Write out the stretch of lines below that begins at the line with "ATOM 207 O O" and ends at the line with "ATOM 224 C C", including both, exactly as given and nothing more.
**** LISTED ENTRIES
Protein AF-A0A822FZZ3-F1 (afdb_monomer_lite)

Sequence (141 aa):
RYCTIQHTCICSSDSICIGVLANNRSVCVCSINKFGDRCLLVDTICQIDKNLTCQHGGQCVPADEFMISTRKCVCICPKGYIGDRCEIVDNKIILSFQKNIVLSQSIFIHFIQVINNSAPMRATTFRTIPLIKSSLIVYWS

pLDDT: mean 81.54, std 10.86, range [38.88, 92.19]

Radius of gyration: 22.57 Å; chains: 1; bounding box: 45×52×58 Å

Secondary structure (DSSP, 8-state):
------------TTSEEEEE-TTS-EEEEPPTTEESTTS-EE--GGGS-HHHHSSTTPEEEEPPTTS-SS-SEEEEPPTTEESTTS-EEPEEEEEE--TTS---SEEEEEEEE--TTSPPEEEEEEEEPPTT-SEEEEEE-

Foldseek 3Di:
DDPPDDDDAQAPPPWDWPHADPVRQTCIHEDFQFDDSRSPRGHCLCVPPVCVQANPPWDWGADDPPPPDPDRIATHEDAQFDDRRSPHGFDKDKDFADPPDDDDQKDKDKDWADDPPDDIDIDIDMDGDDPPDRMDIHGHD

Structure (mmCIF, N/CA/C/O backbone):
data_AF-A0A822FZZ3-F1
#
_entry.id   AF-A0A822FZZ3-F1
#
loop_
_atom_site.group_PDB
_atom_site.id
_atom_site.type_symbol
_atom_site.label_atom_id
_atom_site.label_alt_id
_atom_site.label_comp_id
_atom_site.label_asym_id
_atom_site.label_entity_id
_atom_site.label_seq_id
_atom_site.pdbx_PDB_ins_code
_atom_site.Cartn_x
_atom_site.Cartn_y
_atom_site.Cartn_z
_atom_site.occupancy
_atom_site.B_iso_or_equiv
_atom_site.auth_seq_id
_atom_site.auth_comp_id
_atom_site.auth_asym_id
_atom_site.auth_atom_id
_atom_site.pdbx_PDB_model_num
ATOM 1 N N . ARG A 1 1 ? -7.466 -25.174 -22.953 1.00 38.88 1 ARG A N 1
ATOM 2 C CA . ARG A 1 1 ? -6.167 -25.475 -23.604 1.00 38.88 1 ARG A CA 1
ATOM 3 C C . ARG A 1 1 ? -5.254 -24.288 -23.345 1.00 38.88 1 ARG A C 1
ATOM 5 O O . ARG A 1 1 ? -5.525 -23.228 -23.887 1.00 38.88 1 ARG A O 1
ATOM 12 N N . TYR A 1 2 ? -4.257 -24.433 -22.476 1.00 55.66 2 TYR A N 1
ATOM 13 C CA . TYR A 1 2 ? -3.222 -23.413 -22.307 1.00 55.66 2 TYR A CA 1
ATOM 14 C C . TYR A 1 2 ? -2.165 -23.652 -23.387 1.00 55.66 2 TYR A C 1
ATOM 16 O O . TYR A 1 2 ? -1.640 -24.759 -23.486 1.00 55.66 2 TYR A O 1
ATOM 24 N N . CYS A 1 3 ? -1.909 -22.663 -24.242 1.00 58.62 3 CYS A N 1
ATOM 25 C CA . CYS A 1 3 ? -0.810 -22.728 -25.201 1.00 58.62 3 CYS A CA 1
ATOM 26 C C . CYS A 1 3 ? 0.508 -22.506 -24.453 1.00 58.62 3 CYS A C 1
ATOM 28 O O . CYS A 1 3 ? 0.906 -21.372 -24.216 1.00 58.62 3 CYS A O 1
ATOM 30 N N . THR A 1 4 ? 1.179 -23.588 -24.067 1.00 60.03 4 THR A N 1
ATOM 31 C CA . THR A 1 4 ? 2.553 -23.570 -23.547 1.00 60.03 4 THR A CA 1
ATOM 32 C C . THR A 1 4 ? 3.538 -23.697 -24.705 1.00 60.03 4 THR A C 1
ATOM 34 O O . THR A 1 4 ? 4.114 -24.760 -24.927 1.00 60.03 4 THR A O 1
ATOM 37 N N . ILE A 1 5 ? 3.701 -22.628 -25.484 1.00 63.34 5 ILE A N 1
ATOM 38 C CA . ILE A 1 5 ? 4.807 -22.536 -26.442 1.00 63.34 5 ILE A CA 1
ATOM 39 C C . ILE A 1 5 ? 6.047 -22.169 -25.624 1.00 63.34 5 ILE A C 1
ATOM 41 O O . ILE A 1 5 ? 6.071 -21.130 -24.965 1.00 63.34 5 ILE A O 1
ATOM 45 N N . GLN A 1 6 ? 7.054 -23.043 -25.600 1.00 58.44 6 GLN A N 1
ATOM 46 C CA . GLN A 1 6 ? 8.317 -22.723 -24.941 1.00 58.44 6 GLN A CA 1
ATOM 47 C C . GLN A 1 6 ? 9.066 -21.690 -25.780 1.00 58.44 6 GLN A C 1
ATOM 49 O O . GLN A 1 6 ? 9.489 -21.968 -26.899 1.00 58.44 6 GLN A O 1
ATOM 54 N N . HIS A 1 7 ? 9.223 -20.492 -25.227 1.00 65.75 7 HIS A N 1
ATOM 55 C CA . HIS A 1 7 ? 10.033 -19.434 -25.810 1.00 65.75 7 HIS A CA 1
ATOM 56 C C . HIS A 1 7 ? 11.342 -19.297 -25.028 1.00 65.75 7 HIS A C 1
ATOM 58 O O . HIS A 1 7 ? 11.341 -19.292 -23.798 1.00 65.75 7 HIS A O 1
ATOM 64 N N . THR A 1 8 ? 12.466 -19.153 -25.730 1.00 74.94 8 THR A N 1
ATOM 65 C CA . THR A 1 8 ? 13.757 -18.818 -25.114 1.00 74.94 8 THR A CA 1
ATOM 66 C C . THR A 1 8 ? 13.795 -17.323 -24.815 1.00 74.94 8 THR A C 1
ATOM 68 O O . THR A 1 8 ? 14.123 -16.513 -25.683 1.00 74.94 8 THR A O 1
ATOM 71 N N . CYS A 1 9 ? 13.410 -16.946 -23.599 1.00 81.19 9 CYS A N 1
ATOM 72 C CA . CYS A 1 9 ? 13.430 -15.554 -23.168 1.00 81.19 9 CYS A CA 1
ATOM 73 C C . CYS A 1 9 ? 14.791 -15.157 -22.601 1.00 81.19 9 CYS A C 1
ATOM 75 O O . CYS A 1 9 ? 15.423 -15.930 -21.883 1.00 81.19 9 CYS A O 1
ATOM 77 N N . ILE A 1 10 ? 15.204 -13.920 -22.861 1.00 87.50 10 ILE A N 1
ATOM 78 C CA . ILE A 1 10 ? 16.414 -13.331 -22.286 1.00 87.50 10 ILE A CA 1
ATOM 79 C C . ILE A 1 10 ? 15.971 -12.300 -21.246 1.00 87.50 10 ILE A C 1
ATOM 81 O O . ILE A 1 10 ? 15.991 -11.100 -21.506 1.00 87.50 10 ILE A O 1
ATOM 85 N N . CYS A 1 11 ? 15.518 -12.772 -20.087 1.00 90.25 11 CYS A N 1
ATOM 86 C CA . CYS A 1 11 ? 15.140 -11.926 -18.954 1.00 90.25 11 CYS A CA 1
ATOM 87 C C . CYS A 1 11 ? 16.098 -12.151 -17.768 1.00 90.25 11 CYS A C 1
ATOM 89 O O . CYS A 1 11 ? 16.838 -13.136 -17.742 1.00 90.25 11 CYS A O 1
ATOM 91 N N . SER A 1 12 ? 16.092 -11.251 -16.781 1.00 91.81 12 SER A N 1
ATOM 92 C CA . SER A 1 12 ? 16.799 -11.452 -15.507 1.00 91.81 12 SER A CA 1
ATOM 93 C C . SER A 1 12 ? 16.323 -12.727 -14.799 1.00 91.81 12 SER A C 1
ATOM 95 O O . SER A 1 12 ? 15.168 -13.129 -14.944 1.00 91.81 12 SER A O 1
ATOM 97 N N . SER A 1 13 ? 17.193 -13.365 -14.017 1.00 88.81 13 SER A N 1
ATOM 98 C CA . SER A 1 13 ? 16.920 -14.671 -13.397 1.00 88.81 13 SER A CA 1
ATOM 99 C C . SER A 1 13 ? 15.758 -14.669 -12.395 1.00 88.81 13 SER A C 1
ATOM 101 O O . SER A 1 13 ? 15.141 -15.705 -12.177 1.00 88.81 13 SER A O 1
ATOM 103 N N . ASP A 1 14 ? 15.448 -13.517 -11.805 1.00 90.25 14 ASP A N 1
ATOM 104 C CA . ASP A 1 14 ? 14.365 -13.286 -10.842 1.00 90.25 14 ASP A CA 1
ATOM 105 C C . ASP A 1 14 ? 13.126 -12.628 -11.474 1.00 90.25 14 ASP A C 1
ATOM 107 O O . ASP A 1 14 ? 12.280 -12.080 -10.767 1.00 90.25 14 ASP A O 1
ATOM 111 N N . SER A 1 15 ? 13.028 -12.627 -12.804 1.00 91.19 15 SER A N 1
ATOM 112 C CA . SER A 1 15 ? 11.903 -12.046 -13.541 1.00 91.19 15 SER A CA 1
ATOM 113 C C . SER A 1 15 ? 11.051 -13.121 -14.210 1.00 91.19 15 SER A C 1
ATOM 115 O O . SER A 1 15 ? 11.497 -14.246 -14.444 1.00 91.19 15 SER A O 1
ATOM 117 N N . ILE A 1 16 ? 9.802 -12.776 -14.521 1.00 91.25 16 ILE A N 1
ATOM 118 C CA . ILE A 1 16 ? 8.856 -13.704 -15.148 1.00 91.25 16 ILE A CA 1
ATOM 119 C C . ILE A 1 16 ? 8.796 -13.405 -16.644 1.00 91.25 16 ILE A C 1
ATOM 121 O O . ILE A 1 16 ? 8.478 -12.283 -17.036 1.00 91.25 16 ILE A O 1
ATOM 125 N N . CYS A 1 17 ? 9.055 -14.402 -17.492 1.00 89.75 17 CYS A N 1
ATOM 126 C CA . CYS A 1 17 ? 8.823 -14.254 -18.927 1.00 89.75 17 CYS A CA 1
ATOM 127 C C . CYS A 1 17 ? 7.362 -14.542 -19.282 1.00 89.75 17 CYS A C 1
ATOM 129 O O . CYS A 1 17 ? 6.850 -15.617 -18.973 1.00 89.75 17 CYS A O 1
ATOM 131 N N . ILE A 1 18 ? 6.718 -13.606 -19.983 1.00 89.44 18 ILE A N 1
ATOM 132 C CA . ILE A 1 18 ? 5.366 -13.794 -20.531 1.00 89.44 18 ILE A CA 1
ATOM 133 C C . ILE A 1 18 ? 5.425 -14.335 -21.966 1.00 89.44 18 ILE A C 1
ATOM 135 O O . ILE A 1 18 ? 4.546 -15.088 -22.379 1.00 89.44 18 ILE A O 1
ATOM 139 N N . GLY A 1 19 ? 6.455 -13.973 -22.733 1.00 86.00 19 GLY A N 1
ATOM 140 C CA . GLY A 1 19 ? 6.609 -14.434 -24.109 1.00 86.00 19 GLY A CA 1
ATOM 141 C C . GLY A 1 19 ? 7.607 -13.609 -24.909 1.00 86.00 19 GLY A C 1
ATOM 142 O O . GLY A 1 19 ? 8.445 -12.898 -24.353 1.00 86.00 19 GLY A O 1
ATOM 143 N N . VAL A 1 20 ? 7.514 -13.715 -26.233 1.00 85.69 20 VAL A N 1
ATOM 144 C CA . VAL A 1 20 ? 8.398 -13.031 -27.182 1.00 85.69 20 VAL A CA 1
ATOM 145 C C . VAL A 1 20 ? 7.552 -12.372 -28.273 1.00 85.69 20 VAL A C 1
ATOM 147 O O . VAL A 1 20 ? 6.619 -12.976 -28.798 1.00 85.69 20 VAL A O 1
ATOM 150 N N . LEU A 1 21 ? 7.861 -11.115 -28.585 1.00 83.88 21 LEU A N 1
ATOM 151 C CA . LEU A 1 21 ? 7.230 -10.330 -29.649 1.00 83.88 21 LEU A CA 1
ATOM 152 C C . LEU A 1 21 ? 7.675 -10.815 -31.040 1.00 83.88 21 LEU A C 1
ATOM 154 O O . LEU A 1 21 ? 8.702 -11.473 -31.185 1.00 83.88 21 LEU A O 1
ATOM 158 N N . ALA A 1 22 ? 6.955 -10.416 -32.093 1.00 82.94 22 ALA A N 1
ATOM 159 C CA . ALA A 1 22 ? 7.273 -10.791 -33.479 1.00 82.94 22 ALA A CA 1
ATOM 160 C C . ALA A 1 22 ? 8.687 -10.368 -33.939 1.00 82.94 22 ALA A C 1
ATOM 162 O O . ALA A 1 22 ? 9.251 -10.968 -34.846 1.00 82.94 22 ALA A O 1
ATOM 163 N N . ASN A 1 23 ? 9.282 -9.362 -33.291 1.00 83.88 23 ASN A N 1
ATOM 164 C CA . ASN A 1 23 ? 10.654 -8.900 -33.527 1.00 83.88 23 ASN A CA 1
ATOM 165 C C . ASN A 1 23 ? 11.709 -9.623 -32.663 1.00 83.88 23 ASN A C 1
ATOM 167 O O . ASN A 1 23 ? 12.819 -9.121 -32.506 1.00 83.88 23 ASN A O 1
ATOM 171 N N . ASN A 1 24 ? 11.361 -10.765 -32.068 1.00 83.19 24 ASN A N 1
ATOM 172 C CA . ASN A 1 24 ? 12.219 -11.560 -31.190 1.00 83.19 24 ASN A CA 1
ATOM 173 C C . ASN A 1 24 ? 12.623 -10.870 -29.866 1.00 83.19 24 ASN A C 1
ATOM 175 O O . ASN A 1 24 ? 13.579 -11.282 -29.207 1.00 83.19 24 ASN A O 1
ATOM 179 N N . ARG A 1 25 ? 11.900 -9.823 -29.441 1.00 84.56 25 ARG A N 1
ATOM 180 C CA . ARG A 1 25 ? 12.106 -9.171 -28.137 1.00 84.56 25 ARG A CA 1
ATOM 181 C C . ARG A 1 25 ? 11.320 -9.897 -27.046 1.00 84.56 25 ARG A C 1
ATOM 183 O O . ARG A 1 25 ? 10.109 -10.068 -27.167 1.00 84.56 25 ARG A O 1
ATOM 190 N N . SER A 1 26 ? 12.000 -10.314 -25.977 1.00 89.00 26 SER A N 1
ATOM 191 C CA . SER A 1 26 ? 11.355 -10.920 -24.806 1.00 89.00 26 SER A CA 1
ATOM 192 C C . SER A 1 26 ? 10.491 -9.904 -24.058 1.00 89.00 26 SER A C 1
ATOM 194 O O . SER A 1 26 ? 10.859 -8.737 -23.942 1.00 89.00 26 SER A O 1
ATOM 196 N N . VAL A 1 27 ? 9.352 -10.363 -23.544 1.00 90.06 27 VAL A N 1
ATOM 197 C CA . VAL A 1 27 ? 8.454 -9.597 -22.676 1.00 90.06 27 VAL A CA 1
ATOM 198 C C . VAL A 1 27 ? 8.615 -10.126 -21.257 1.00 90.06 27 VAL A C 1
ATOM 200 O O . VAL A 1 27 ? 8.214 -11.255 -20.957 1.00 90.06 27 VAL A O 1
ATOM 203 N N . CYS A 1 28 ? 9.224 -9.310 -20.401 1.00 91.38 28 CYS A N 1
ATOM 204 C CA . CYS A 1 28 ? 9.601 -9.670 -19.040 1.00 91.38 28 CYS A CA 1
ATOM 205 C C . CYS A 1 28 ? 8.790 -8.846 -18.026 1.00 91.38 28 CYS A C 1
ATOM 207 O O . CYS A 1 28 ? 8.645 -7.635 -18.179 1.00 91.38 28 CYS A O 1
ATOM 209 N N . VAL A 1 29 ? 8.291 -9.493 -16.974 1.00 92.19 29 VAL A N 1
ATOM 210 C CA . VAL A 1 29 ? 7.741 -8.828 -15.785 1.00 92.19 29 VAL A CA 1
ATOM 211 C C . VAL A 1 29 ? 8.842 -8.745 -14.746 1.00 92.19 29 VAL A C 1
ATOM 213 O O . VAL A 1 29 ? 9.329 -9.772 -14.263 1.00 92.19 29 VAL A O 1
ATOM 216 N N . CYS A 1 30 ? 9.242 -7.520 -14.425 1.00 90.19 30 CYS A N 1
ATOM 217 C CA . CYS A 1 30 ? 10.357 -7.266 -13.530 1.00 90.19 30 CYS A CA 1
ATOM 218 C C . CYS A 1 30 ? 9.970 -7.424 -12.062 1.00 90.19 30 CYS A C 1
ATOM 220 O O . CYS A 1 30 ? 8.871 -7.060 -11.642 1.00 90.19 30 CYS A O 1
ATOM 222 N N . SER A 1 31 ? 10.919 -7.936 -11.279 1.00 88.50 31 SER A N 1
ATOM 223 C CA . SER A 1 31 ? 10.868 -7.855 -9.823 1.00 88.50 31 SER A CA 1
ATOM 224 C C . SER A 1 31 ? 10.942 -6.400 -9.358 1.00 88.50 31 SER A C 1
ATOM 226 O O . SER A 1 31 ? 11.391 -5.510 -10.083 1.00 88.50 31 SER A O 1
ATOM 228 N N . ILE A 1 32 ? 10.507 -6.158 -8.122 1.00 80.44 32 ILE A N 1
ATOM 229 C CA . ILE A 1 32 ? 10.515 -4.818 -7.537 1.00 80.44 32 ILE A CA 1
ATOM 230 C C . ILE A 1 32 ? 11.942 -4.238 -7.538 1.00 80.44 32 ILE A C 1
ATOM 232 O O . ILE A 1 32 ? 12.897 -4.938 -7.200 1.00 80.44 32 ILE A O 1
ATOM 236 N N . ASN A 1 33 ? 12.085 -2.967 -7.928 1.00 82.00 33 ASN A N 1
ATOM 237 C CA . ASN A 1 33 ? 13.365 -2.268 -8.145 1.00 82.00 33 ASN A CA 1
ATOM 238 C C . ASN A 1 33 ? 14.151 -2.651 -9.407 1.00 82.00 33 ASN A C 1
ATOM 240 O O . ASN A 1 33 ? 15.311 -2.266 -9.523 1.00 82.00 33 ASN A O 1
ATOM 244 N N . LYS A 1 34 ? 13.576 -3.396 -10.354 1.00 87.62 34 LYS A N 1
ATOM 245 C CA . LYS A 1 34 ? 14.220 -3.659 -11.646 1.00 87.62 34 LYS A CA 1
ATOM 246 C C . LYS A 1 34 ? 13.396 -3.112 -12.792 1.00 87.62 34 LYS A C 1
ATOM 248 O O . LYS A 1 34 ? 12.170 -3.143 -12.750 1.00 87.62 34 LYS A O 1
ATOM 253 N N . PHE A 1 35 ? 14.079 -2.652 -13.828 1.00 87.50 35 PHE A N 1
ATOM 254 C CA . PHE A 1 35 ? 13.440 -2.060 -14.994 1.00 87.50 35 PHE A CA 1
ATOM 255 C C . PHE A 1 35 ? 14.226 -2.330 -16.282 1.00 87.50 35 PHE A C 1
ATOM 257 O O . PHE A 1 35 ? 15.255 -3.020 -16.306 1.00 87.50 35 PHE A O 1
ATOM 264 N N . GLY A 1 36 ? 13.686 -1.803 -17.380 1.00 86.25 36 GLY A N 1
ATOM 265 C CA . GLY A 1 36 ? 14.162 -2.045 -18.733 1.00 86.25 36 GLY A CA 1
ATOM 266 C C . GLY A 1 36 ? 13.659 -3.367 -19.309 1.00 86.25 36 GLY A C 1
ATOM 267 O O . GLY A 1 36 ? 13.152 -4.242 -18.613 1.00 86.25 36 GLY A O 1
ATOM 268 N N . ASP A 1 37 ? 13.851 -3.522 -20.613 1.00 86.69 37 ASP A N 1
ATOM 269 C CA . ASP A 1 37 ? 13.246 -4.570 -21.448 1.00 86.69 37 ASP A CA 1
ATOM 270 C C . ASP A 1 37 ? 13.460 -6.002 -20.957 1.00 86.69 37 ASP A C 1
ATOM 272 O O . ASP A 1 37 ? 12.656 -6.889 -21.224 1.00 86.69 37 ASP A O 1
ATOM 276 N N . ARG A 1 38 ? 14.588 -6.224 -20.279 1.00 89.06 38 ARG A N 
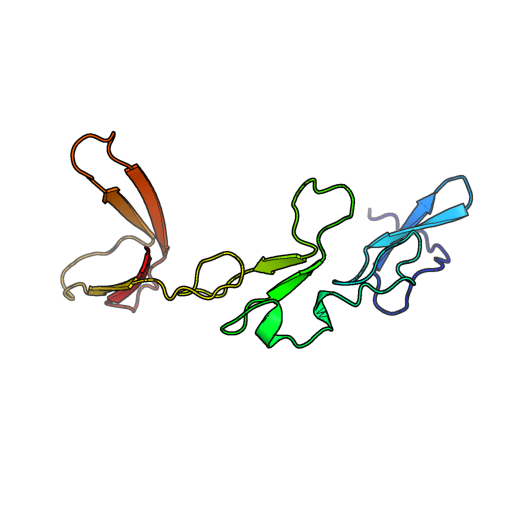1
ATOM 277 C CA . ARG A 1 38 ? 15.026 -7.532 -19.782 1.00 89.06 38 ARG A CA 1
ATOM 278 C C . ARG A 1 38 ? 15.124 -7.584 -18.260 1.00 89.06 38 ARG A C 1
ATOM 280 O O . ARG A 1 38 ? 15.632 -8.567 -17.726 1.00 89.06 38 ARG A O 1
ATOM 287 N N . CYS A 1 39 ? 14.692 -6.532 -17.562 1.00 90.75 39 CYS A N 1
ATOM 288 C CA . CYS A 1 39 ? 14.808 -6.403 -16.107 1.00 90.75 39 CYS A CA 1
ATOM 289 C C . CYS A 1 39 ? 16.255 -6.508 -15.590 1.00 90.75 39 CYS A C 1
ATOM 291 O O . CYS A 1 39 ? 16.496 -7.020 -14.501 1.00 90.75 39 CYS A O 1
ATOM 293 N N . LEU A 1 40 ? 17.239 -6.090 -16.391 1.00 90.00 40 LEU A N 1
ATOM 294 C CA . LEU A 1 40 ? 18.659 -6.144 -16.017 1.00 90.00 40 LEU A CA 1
********
▶ [RESPONSE FOR THIS EXERCISE]:
ATOM 207 O O . CYS A 1 28 ? 8.645 -7.635 -18.179 1.00 91.38 28 CYS A O 1
ATOM 209 N N . VAL A 1 29 ? 8.291 -9.493 -16.974 1.00 92.19 29 VAL A N 1
ATOM 210 C CA . VAL A 1 29 ? 7.741 -8.828 -15.785 1.00 92.19 29 VAL A CA 1
ATOM 211 C C . VAL A 1 29 ? 8.842 -8.745 -14.746 1.00 92.19 29 VAL A C 1
ATOM 213 O O . VAL A 1 29 ? 9.329 -9.772 -14.263 1.00 92.19 29 VAL A O 1
ATOM 216 N N . CYS A 1 30 ? 9.242 -7.520 -14.425 1.00 90.19 30 CYS A N 1
ATOM 217 C CA . CYS A 1 30 ? 10.357 -7.266 -13.530 1.00 90.19 30 CYS A CA 1
ATOM 218 C C . CYS A 1 30 ? 9.970 -7.424 -12.062 1.00 90.19 30 CYS A C 1
ATOM 220 O O . CYS A 1 30 ? 8.871 -7.060 -11.642 1.00 90.19 30 CYS A O 1
ATOM 222 N N . SER A 1 31 ? 10.919 -7.936 -11.279 1.00 88.50 31 SER A N 1
ATOM 223 C CA . SER A 1 31 ? 10.868 -7.855 -9.823 1.00 88.50 31 SER A CA 1
ATOM 224 C C . SER A 1 31 ? 10.942 -6.400 -9.358 1.00 88.50 31 SER A C 1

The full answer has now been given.